| Problem statement |
Of all the lines below, output only those starting at the one with "ATOM 190 O O" and ending at the one with "ATOM 196 C CA", both ends included, exactly as written.

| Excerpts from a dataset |
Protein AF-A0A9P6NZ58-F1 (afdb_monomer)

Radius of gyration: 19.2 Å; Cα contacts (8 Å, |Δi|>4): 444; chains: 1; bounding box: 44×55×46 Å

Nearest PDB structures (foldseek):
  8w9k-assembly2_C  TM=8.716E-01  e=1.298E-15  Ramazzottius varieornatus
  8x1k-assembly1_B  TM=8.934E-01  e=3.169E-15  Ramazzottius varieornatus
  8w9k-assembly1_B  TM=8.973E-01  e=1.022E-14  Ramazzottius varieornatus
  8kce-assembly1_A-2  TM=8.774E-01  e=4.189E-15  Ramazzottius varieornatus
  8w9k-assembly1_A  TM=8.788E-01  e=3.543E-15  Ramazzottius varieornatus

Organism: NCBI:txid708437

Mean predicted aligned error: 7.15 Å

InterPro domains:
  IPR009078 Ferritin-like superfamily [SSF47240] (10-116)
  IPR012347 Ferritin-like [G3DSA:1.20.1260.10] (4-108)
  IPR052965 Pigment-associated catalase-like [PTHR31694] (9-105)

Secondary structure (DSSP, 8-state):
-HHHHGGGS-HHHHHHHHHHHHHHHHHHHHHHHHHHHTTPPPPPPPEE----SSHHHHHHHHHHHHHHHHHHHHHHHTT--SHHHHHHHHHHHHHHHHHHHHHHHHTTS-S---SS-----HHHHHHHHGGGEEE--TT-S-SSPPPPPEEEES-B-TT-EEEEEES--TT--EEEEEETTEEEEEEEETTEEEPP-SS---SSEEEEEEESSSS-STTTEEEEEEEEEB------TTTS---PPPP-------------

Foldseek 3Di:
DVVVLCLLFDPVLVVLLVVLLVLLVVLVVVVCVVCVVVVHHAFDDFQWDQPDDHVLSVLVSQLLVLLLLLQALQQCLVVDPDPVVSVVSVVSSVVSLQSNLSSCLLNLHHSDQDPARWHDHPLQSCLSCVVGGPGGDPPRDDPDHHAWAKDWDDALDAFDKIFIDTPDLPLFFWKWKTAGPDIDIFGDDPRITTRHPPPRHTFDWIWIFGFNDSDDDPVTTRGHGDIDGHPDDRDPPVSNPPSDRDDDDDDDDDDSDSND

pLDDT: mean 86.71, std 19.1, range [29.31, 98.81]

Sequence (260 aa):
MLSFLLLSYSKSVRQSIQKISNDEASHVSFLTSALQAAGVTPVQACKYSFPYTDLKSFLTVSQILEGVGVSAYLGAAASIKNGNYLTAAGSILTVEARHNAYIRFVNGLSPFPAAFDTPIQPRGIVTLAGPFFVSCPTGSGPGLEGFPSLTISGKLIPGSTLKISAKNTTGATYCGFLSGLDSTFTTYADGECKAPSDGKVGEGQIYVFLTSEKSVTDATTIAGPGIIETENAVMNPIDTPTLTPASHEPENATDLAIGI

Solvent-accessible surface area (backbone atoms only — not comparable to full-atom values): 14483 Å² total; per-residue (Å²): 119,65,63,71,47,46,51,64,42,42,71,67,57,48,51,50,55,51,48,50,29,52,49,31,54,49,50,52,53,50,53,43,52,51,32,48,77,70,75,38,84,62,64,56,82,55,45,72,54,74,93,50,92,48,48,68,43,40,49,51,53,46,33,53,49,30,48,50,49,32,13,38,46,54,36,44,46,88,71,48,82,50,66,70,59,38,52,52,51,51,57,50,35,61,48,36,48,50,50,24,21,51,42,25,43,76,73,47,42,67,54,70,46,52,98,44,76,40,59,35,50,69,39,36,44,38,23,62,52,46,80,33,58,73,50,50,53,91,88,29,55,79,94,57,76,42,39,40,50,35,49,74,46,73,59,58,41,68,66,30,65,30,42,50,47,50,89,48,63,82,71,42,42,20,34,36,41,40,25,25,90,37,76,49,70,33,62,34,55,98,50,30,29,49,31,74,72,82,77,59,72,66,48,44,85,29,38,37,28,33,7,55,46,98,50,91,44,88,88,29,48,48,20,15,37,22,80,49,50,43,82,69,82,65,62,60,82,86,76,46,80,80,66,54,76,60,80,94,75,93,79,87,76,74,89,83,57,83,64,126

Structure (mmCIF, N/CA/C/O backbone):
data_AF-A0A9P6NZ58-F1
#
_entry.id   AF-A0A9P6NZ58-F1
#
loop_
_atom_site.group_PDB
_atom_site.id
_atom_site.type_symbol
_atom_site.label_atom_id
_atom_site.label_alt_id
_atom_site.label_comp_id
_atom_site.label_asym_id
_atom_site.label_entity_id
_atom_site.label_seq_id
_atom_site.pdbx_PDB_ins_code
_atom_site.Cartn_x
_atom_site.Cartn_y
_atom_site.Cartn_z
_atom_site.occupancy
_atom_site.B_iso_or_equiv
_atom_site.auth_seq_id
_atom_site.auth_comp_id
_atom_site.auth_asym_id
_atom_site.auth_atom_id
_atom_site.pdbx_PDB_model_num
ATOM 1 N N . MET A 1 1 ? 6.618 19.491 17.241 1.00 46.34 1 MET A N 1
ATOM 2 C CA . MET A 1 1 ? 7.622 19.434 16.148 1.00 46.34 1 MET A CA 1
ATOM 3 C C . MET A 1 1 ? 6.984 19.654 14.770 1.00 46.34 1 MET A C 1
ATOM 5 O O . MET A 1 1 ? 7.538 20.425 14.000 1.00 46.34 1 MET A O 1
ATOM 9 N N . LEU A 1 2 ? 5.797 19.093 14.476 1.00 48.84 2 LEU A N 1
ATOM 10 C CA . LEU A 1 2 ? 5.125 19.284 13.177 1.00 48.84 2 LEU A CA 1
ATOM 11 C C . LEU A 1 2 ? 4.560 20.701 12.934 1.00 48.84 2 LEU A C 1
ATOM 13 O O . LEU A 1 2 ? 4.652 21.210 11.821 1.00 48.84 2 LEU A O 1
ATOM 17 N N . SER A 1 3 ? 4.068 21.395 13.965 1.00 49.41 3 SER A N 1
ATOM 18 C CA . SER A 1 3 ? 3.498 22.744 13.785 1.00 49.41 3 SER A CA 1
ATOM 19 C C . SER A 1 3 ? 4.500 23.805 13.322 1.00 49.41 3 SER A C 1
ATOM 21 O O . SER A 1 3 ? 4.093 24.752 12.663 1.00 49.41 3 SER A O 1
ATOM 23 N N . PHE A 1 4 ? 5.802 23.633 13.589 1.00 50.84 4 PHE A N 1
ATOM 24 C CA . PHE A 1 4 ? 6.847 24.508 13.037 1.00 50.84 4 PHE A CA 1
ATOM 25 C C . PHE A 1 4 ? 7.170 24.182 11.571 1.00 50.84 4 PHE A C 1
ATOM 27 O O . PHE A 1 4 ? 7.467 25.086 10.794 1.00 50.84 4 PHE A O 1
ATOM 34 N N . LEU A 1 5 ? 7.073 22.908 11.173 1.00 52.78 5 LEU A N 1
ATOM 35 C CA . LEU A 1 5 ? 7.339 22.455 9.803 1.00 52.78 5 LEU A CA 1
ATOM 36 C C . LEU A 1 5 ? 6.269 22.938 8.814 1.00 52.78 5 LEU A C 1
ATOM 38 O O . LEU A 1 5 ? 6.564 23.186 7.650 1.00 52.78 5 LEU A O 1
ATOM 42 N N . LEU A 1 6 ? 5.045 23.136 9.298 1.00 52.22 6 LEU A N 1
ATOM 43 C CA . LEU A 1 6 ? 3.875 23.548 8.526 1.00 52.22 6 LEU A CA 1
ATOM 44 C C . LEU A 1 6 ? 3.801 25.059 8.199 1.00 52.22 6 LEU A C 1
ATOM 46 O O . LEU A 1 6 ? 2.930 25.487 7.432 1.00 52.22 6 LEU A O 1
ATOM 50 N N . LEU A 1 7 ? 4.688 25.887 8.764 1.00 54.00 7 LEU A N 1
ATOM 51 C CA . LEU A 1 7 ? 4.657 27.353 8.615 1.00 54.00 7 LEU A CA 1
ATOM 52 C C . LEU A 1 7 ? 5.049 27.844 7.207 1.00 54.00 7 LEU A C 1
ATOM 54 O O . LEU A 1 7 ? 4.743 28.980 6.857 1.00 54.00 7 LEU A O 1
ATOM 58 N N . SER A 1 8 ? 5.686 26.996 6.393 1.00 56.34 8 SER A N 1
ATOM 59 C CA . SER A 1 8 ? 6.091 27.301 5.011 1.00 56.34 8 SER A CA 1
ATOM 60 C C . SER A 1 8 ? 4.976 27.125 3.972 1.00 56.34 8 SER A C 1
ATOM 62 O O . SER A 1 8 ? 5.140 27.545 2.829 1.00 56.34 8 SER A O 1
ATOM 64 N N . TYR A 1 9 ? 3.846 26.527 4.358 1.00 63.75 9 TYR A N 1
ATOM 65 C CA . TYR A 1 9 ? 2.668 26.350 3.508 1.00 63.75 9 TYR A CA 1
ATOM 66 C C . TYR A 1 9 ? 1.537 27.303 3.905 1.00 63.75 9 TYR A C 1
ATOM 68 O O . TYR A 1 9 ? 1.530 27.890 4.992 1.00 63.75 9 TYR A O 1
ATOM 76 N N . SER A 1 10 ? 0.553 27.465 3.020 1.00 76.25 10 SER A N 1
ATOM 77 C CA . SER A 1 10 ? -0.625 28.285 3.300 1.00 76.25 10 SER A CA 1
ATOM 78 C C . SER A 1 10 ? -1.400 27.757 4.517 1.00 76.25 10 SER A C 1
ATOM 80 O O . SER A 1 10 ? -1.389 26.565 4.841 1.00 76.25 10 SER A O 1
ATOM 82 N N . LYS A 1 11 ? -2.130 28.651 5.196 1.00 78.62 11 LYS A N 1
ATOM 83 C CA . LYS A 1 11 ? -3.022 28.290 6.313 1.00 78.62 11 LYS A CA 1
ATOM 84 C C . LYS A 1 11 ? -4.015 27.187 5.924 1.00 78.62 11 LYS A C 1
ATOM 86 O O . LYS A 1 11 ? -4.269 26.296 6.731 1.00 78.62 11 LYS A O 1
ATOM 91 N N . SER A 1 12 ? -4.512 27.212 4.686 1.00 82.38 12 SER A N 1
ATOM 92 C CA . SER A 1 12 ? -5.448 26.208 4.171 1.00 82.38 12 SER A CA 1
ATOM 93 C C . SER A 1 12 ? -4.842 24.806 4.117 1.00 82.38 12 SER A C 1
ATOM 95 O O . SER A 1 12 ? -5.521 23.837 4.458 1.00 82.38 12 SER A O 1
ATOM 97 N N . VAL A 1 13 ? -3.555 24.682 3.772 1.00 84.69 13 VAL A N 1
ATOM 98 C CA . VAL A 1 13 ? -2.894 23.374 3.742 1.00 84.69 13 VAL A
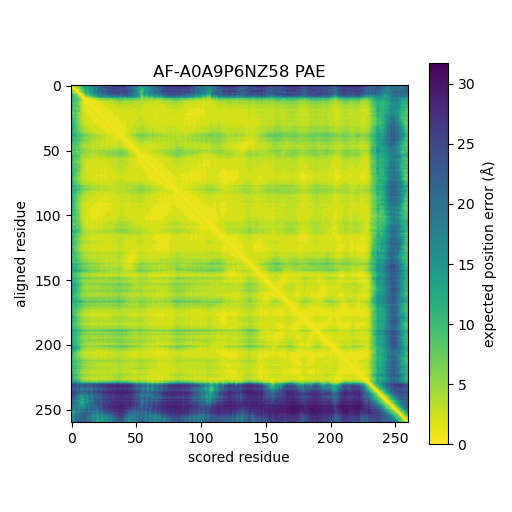 CA 1
ATOM 99 C C . VAL A 1 13 ? -2.740 22.797 5.141 1.00 84.69 13 VAL A C 1
ATOM 101 O O . VAL A 1 13 ? -3.076 21.635 5.357 1.00 84.69 13 VAL A O 1
ATOM 104 N N . ARG A 1 14 ? -2.345 23.621 6.117 1.00 81.75 14 ARG A N 1
ATOM 105 C CA . ARG A 1 14 ? -2.273 23.194 7.523 1.00 81.75 14 ARG A CA 1
ATOM 106 C C . ARG A 1 14 ? -3.616 22.722 8.063 1.00 81.75 14 ARG A C 1
ATOM 108 O O . ARG A 1 14 ? -3.685 21.681 8.704 1.00 81.75 14 ARG A O 1
ATOM 115 N N . GLN A 1 15 ? -4.675 23.485 7.801 1.00 88.12 15 GLN A N 1
ATOM 116 C CA . GLN A 1 15 ? -6.025 23.153 8.258 1.00 88.12 15 GLN A CA 1
ATOM 117 C C . GLN A 1 15 ? -6.525 21.841 7.653 1.00 88.12 15 GLN A C 1
ATOM 119 O O . GLN A 1 15 ? -7.156 21.053 8.350 1.00 88.12 15 GLN A O 1
ATOM 124 N N . SER A 1 16 ? -6.203 21.585 6.386 1.00 90.94 16 SER A N 1
ATOM 125 C CA . SER A 1 16 ? -6.573 20.334 5.722 1.00 90.94 16 SER A CA 1
ATOM 126 C C . SER A 1 16 ? -5.815 19.140 6.306 1.00 90.94 16 SER A C 1
ATOM 128 O O . SER A 1 16 ? -6.430 18.126 6.604 1.00 90.94 16 SER A O 1
ATOM 130 N N . ILE A 1 17 ? -4.512 19.279 6.578 1.00 88.38 17 ILE A N 1
ATOM 131 C CA . ILE A 1 17 ? -3.716 18.234 7.249 1.00 88.38 17 ILE A CA 1
ATOM 132 C C . ILE A 1 17 ? -4.240 17.965 8.671 1.00 88.38 17 ILE A C 1
ATOM 134 O O . ILE A 1 17 ? -4.352 16.814 9.084 1.00 88.38 17 ILE A O 1
ATOM 138 N N . GLN A 1 18 ? -4.630 19.008 9.410 1.00 88.12 18 GLN A N 1
ATOM 139 C CA . GLN A 1 18 ? -5.271 18.839 10.718 1.00 88.12 18 GLN A CA 1
ATOM 140 C C . GLN A 1 18 ? -6.620 18.125 10.612 1.00 88.12 18 GLN A C 1
ATOM 142 O O . GLN A 1 18 ? -6.951 17.308 11.468 1.00 88.12 18 GLN A O 1
ATOM 147 N N . LYS A 1 19 ? -7.403 18.425 9.573 1.00 94.31 19 LYS A N 1
ATOM 148 C CA . LYS A 1 19 ? -8.678 17.754 9.331 1.00 94.31 19 LYS A CA 1
ATOM 149 C C . LYS A 1 19 ? -8.477 16.262 9.055 1.00 94.31 19 LYS A C 1
ATOM 151 O O . LYS A 1 19 ? -9.156 15.477 9.705 1.00 94.31 19 LYS A O 1
ATOM 156 N N . ILE A 1 20 ? -7.509 15.903 8.209 1.00 94.69 20 ILE A N 1
ATOM 157 C CA . ILE A 1 20 ? -7.116 14.507 7.947 1.00 94.69 20 ILE A CA 1
ATOM 158 C C . ILE A 1 20 ? -6.794 13.796 9.265 1.00 94.69 20 ILE A C 1
ATOM 160 O O . ILE A 1 20 ? -7.418 12.800 9.602 1.00 94.69 20 ILE A O 1
ATOM 164 N N . SER A 1 21 ? -5.920 14.375 10.094 1.00 90.31 21 SER A N 1
ATOM 165 C CA . SER A 1 21 ? -5.564 13.772 11.388 1.00 90.31 21 SER A CA 1
ATOM 166 C C . SER A 1 21 ? -6.760 13.598 12.340 1.00 90.31 21 SER A C 1
ATOM 168 O O . SER A 1 21 ? -6.843 12.598 13.053 1.00 90.31 21 SER A O 1
ATOM 170 N N . ASN A 1 22 ? -7.713 14.535 12.343 1.00 94.31 22 ASN A N 1
ATOM 171 C CA . ASN A 1 22 ? -8.937 14.410 13.141 1.00 94.31 22 ASN A CA 1
ATOM 172 C C . ASN A 1 22 ? -9.867 13.303 12.615 1.00 94.31 22 ASN A C 1
ATOM 174 O O . ASN A 1 22 ? -10.557 12.651 13.405 1.00 94.31 22 ASN A O 1
ATOM 178 N N . ASP A 1 23 ? -9.911 13.117 11.297 1.00 96.94 23 ASP A N 1
ATOM 179 C CA . ASP A 1 23 ? -10.678 12.050 10.662 1.
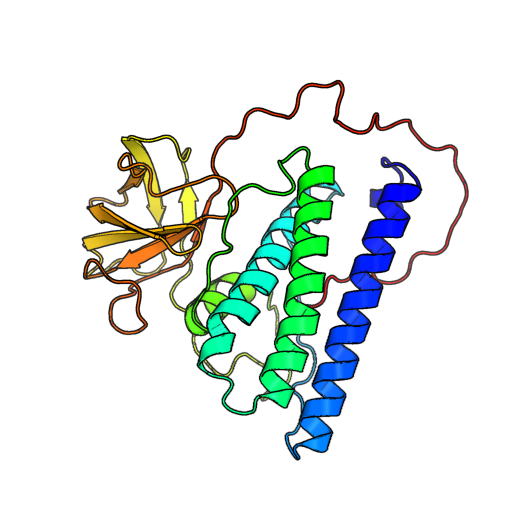00 96.94 23 ASP A CA 1
ATOM 180 C C . ASP A 1 23 ? -10.051 10.685 10.992 1.00 96.94 23 ASP A C 1
ATOM 182 O O . ASP A 1 23 ? -10.775 9.813 11.470 1.00 96.94 23 ASP A O 1
ATOM 186 N N . GLU A 1 24 ? -8.718 10.554 10.966 1.00 94.69 24 GLU A N 1
ATOM 187 C CA . GLU A 1 24 ? -8.035 9.325 11.408 1.00 94.69 24 GLU A CA 1
ATOM 188 C C . GLU A 1 24 ? -8.301 8.977 12.876 1.00 94.69 24 GLU A C 1
ATOM 190 O O . GLU A 1 24 ? -8.616 7.834 13.222 1.00 94.69 24 GLU A O 1
ATOM 195 N N . ALA A 1 25 ? -8.263 9.967 13.771 1.00 93.38 25 ALA A N 1
ATOM 196 C CA . ALA A 1 25 ? -8.624 9.749 15.172 1.00 93.38 25 ALA A CA 1
ATOM 197 C C . ALA A 1 25 ? -10.083 9.274 15.323 1.00 93.38 25 ALA A C 1
ATOM 199 O O . ALA A 1 25 ? -10.399 8.445 16.185 1.00 93.38 25 ALA A O 1
ATOM 200 N N . SER A 1 26 ? -10.976 9.775 14.465 1.00 97.00 26 SER A N 1
ATOM 201 C CA . SER A 1 26 ? -12.380 9.365 14.433 1.00 97.00 26 SER A CA 1
ATOM 202 C C . SER A 1 26 ? -12.538 7.938 13.902 1.00 97.00 26 SER A C 1
ATOM 204 O O . SER A 1 26 ? -13.309 7.169 14.481 1.00 97.00 26 SER A O 1
ATOM 206 N N . HIS A 1 27 ? -11.778 7.548 12.873 1.00 95.88 27 HIS A N 1
ATOM 207 C CA . HIS A 1 27 ? -11.733 6.178 12.354 1.00 95.88 27 HIS A CA 1
ATOM 208 C C . HIS A 1 27 ? -11.281 5.188 13.435 1.00 95.88 27 HIS A C 1
ATOM 210 O O . HIS A 1 27 ? -11.976 4.206 13.704 1.00 95.88 27 HIS A O 1
ATOM 216 N N . VAL A 1 28 ? -10.176 5.481 14.131 1.00 94.44 28 VAL A N 1
ATOM 217 C CA . VAL A 1 28 ? -9.658 4.644 15.228 1.00 94.44 28 VAL A CA 1
ATOM 218 C C . VAL A 1 28 ? -10.685 4.500 16.353 1.00 94.44 28 VAL A C 1
ATOM 220 O O . VAL A 1 28 ? -10.933 3.389 16.831 1.00 94.44 28 VAL A O 1
ATOM 223 N N . SER A 1 29 ? -11.318 5.601 16.768 1.00 95.81 29 SER A N 1
ATOM 224 C CA . SER A 1 29 ? -12.363 5.591 17.800 1.00 95.81 29 SER A CA 1
ATOM 225 C C . SER A 1 29 ? -13.570 4.740 17.390 1.00 95.81 29 SER A C 1
ATOM 227 O O . SER A 1 29 ? -14.066 3.919 18.173 1.00 95.81 29 SER A O 1
ATOM 229 N N . PHE A 1 30 ? -14.009 4.878 16.136 1.00 96.00 30 PHE A N 1
ATOM 230 C CA . PHE A 1 30 ? -15.100 4.092 15.575 1.00 96.00 30 PHE A CA 1
ATOM 231 C C . PHE A 1 30 ? -14.769 2.594 15.555 1.00 96.00 30 PHE A C 1
ATOM 233 O O . PHE A 1 30 ? -15.545 1.795 16.080 1.00 96.00 30 PHE A O 1
ATOM 240 N N . LEU A 1 31 ? -13.608 2.207 15.014 1.00 94.19 31 LEU A N 1
ATOM 241 C CA . LEU A 1 31 ? -13.180 0.807 14.929 1.00 94.19 31 LEU A CA 1
ATOM 242 C C . LEU A 1 31 ? -12.999 0.176 16.313 1.00 94.19 31 LEU A C 1
ATOM 244 O O . LEU A 1 31 ? -13.447 -0.947 16.541 1.00 94.19 31 LEU A O 1
ATOM 248 N N . THR A 1 32 ? -12.410 0.913 17.257 1.00 93.75 32 THR A N 1
ATOM 249 C CA . THR A 1 32 ? -12.263 0.481 18.656 1.00 93.75 32 THR A CA 1
ATOM 250 C C . THR A 1 32 ? -13.627 0.176 19.271 1.00 93.75 32 THR A C 1
ATOM 252 O O . THR A 1 32 ? -13.832 -0.901 19.835 1.00 93.75 32 THR A O 1
ATOM 255 N N . SER A 1 33 ? -14.581 1.095 19.108 1.00 94.50 33 SER A N 1
ATOM 256 C CA . SER A 1 33 ? -15.944 0.941 19.626 1.00 94.50 33 SER A CA 1
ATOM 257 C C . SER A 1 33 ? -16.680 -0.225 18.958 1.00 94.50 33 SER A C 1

| Problem solution |
ATOM 190 O O . GLU A 1 24 ? -8.616 7.834 13.222 1.00 94.69 24 GLU A O 1
ATOM 195 N N . ALA A 1 25 ? -8.263 9.967 13.771 1.00 93.38 25 ALA A N 1
ATOM 196 C CA . ALA A 1 25 ? -8.624 9.749 15.172 1.00 93.38 25 ALA A CA 1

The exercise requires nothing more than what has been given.